Flows of fluids of low viscosity may become unstable when large gradients of kinetic and/or potential energy are present. The flow field set up by the instability generally tends to smooth out the velocity and temperature differences causing it. The available kinetic or potential energy released by the instability may be so large that transition to a fully developed turbulent flow occurs.
Transition is influenced by many parameters. An important one is the level of preexisting disturbances in the fluid; a high level would generally cause early transition. Another cause for early transition in the case of wall-bounded shear flows is surface roughness. The manner in which transition occurs may also be very sensitive to the detailed flow properties.
For shear flows the basic nondimensional flow parameter measuring the tendency toward instability and transition is the Reynolds number; for high Re values, kinetic energy differences can be released faster into fluctuating motion than viscous diffusion will have time to smooth them out. For a heated fluid subject to gravity the Rayleigh number is the main stability parameter.

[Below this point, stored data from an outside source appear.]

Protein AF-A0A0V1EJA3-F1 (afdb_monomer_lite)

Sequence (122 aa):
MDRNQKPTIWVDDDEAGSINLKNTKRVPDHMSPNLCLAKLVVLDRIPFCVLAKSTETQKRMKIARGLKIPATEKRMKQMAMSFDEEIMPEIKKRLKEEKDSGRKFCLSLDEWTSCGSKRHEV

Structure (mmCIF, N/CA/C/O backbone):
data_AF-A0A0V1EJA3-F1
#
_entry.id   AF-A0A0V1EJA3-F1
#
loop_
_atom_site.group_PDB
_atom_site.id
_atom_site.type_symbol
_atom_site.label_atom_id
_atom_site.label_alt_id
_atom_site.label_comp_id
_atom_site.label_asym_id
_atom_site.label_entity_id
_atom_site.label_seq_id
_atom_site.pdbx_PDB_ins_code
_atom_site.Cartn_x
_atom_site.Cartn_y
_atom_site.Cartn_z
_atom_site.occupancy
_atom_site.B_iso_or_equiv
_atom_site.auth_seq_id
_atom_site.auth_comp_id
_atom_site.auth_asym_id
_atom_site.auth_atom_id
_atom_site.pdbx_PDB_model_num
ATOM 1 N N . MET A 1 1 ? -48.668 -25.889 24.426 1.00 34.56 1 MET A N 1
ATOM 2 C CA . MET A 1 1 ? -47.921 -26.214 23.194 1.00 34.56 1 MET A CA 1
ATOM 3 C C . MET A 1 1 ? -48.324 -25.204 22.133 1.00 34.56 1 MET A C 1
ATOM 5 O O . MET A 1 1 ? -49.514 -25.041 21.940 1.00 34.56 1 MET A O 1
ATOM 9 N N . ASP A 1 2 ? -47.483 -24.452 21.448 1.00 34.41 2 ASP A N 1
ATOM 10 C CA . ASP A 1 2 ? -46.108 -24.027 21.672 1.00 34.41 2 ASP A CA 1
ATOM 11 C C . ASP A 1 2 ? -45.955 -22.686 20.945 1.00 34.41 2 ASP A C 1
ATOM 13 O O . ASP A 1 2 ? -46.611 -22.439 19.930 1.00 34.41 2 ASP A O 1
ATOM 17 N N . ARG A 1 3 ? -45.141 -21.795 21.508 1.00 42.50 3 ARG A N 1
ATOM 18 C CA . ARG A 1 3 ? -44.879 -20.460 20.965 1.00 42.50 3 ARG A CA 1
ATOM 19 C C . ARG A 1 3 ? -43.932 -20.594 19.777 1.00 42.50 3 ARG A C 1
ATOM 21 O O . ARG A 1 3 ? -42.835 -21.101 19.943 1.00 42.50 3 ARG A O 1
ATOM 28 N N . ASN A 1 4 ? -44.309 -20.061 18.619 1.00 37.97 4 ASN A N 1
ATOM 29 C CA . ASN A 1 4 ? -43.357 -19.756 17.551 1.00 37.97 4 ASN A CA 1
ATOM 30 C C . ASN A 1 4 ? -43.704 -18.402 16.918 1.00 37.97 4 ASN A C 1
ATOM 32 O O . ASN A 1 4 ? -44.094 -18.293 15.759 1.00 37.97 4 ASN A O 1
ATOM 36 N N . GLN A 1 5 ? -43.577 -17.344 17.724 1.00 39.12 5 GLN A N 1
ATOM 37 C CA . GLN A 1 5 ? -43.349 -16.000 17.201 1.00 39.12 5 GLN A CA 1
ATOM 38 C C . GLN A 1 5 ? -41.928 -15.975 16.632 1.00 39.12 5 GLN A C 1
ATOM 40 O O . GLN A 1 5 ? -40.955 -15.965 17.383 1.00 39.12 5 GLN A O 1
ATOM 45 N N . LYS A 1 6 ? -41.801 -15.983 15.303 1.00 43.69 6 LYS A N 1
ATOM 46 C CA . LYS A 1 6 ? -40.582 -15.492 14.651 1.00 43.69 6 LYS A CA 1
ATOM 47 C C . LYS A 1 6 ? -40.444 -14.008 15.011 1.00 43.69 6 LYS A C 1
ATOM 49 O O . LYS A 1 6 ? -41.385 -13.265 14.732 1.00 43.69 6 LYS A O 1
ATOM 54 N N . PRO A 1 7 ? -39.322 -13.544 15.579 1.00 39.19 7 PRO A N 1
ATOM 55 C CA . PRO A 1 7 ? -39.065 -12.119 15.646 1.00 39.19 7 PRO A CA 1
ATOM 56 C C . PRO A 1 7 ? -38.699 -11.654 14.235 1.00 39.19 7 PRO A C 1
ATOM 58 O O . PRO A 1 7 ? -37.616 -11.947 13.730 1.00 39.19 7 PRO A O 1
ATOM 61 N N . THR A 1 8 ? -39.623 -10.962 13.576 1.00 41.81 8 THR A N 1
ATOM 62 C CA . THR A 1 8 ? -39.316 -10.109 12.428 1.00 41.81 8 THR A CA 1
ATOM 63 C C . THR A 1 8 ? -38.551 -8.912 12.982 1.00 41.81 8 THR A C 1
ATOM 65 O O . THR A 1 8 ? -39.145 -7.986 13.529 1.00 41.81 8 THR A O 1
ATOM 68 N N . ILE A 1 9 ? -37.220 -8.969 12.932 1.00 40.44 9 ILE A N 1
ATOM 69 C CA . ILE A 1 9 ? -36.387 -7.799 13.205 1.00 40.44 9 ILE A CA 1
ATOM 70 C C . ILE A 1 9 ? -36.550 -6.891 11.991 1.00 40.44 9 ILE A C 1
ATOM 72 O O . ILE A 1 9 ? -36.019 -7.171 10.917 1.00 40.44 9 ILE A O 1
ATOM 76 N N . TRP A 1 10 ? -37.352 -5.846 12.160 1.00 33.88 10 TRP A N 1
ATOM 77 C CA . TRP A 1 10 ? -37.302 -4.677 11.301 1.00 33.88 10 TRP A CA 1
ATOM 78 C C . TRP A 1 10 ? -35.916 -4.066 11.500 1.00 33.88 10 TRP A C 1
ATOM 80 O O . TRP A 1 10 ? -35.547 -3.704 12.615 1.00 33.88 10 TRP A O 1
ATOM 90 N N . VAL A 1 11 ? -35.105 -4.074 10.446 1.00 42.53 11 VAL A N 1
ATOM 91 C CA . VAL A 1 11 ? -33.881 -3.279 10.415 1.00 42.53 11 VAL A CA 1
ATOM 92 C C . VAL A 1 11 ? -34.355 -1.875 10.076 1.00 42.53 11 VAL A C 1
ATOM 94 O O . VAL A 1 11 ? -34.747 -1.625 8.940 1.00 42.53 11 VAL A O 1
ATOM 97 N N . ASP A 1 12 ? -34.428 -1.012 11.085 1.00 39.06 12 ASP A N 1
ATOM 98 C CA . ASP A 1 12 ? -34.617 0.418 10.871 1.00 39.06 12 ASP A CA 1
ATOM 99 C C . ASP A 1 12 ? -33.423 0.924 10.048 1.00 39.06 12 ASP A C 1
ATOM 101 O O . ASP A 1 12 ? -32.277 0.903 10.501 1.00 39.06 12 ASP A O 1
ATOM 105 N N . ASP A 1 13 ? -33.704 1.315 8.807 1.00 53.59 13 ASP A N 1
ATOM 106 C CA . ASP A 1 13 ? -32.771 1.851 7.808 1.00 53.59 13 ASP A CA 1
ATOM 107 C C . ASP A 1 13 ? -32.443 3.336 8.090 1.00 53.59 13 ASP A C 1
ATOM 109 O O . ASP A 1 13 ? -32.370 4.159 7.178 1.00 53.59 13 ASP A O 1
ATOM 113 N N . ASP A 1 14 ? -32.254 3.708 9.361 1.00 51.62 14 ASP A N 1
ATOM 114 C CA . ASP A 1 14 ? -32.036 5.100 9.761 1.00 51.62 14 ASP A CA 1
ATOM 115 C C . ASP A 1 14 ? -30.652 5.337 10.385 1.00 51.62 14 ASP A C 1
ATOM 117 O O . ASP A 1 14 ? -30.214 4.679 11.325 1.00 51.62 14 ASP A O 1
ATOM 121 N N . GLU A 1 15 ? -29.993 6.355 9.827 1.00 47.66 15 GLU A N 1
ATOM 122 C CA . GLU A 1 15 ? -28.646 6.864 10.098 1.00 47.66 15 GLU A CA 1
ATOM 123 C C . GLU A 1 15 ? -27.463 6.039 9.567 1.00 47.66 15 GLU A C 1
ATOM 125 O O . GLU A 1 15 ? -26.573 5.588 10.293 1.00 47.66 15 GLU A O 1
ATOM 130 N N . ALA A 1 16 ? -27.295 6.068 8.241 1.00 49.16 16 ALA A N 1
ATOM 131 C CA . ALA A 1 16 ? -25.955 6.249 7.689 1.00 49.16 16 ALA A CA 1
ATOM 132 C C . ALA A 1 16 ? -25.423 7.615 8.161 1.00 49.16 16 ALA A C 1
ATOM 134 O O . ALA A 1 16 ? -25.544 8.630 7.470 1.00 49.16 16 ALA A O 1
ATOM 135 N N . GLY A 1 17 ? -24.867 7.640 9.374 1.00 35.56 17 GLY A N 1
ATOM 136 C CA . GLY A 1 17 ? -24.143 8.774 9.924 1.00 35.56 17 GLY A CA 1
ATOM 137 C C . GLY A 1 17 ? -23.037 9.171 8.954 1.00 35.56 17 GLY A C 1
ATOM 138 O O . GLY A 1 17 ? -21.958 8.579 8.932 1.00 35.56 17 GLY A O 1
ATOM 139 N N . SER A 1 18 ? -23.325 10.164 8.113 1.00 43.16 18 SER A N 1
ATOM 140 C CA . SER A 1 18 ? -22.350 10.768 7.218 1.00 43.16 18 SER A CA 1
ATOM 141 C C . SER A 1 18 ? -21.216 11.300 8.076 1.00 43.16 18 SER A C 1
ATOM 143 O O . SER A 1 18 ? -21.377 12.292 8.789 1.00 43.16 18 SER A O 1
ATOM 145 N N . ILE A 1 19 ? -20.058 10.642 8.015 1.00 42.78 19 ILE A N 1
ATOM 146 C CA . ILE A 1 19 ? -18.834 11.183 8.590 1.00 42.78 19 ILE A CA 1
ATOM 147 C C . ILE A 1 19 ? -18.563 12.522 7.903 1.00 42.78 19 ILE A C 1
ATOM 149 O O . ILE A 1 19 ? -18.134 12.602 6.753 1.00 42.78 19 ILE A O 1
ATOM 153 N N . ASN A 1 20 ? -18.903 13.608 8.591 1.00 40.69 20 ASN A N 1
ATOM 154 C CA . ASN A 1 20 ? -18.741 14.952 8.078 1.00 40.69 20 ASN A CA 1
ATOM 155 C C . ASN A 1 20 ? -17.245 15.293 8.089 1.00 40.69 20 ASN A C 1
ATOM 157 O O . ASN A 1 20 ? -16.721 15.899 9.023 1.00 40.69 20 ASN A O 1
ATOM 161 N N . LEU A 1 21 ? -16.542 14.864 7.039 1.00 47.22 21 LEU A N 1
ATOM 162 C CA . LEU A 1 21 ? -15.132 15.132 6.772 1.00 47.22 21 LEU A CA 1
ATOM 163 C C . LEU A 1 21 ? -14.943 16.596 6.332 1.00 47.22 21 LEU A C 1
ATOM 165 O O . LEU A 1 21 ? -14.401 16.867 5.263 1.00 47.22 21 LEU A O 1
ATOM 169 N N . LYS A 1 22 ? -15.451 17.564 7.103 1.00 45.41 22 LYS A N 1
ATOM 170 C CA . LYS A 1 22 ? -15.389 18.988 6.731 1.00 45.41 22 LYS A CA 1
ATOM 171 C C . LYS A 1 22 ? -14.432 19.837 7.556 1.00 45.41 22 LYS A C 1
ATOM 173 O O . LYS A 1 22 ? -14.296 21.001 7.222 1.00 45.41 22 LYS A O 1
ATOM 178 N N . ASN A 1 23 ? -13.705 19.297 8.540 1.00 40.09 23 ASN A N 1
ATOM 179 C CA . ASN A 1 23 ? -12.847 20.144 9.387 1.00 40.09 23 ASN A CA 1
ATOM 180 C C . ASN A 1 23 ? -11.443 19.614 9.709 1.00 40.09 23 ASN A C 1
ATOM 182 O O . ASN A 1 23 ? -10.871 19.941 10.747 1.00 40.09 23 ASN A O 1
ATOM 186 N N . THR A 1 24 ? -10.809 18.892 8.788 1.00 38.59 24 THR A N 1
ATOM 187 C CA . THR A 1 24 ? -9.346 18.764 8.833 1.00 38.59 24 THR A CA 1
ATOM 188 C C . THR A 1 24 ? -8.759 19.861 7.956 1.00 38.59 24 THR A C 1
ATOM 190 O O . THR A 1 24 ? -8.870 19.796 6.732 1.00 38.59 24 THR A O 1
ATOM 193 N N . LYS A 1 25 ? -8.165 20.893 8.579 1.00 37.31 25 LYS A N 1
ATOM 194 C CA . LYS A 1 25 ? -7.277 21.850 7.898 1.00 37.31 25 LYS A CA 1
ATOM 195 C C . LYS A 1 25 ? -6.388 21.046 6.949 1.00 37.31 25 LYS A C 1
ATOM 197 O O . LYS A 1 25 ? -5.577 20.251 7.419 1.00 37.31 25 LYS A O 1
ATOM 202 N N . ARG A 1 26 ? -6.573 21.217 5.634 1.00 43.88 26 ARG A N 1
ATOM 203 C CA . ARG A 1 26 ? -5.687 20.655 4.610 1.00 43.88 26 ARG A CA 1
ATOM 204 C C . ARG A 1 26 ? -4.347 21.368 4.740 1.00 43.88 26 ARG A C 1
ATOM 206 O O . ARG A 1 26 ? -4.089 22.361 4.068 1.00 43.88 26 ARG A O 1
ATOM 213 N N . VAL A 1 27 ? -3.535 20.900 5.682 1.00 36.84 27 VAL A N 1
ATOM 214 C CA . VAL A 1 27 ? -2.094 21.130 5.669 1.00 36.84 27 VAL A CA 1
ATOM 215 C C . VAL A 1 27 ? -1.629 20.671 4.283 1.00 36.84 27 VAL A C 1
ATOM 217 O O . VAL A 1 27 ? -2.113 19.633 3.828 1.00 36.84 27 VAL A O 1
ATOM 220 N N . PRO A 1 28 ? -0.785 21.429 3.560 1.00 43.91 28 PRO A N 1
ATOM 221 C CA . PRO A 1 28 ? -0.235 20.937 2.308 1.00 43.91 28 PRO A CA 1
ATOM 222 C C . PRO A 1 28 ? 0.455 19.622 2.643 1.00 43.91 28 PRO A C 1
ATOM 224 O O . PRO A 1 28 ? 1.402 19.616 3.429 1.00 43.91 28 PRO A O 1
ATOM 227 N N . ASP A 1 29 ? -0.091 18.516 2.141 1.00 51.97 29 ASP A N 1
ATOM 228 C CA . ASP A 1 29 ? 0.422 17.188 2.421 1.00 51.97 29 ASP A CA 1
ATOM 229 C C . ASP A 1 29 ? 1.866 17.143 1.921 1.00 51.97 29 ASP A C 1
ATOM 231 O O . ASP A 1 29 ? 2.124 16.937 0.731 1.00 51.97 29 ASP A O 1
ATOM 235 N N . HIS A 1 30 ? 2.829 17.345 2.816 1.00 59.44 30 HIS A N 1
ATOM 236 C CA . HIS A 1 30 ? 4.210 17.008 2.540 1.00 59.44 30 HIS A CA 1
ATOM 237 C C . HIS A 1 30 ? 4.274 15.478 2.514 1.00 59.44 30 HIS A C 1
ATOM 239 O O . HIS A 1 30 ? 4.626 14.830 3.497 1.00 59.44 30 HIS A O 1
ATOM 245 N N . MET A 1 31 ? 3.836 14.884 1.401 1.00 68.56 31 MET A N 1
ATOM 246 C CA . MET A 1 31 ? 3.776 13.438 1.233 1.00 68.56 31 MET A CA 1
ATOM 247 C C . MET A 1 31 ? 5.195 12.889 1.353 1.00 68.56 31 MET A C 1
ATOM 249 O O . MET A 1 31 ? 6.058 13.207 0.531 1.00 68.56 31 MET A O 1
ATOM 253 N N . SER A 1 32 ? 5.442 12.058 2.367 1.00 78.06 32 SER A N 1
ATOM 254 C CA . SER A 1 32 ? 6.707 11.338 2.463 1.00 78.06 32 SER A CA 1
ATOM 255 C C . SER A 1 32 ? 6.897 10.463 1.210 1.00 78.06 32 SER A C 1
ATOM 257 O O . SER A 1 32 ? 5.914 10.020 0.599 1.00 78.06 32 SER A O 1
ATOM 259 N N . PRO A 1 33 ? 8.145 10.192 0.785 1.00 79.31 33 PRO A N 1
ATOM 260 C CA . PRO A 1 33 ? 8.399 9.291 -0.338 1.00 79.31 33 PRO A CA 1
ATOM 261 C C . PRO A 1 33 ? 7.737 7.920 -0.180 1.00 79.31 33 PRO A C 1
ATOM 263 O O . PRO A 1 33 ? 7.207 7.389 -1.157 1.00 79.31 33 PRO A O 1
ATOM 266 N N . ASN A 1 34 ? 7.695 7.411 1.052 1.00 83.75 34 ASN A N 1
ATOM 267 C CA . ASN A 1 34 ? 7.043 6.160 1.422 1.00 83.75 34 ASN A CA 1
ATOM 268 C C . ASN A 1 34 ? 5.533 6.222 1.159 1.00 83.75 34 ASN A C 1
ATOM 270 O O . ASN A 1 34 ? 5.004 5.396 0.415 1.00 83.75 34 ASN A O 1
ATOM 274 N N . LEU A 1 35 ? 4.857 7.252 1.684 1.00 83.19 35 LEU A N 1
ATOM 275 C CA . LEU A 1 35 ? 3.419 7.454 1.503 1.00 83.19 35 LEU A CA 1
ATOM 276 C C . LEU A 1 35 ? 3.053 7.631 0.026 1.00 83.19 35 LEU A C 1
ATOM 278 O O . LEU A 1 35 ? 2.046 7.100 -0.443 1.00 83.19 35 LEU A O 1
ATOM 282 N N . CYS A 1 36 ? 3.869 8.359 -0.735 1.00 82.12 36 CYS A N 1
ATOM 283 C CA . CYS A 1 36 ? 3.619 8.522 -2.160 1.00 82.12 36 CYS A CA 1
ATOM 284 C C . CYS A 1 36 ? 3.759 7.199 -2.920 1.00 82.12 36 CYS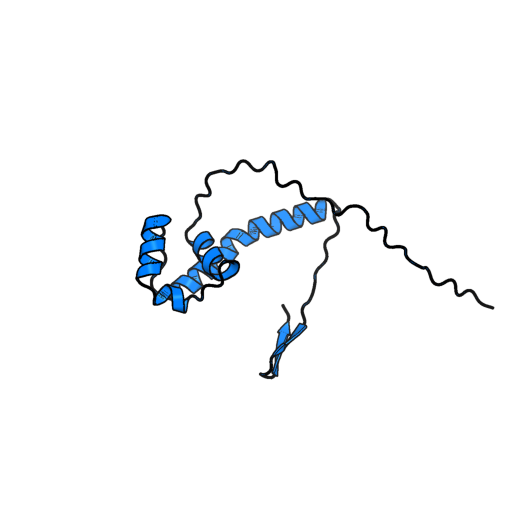 A C 1
ATOM 286 O O . CYS A 1 36 ? 2.908 6.892 -3.756 1.00 82.12 36 CYS A O 1
ATOM 288 N N . LEU A 1 37 ? 4.820 6.433 -2.655 1.00 84.12 37 LEU A N 1
ATOM 289 C CA . LEU A 1 37 ? 5.025 5.134 -3.290 1.00 84.12 37 LEU A CA 1
ATOM 290 C C . LEU A 1 37 ? 3.889 4.165 -2.937 1.00 84.12 37 LEU A C 1
ATOM 292 O O . LEU A 1 37 ? 3.356 3.511 -3.830 1.00 84.12 37 LEU A O 1
ATOM 296 N N . ALA A 1 38 ? 3.467 4.134 -1.671 1.00 85.12 38 ALA A N 1
ATOM 297 C CA . ALA A 1 38 ? 2.339 3.327 -1.222 1.00 85.12 38 ALA A CA 1
ATOM 298 C C . ALA A 1 38 ? 1.041 3.702 -1.958 1.00 85.12 38 ALA A C 1
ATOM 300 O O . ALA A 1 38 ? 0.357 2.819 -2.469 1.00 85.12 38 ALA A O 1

Of crucial importance for the tendency of a flow to become unstable and go through transition is the detailed distribution of mean velocity and/or temperature in the field. The analysis that follows is intended to illustrate this.
Although the flow processes involved in instability and transition might at a first glance appear to have only a slight resemblance to those observed in fully developed turbulence, they are nevertheless related to it in important ways. In a gross sense turbulence may be regarded as a manifestation of flow instability occurring randomly in space and time. The linear instability problem is the simplest flow model incorporating the interaction between unsteady fluctuations and a background shear or density distribution. With the aid of nonlinear instability theory one may also possibly be able to clarify some of the mechanisms whereby turbulence is maintained.
Instability to small disturbances
Because of the mathematical difficulties in the analysis of flow instability, only idealized cases for which the basic fluid flow properties vary with one spatial coordinate can be analyzed in a reasonably simple manner.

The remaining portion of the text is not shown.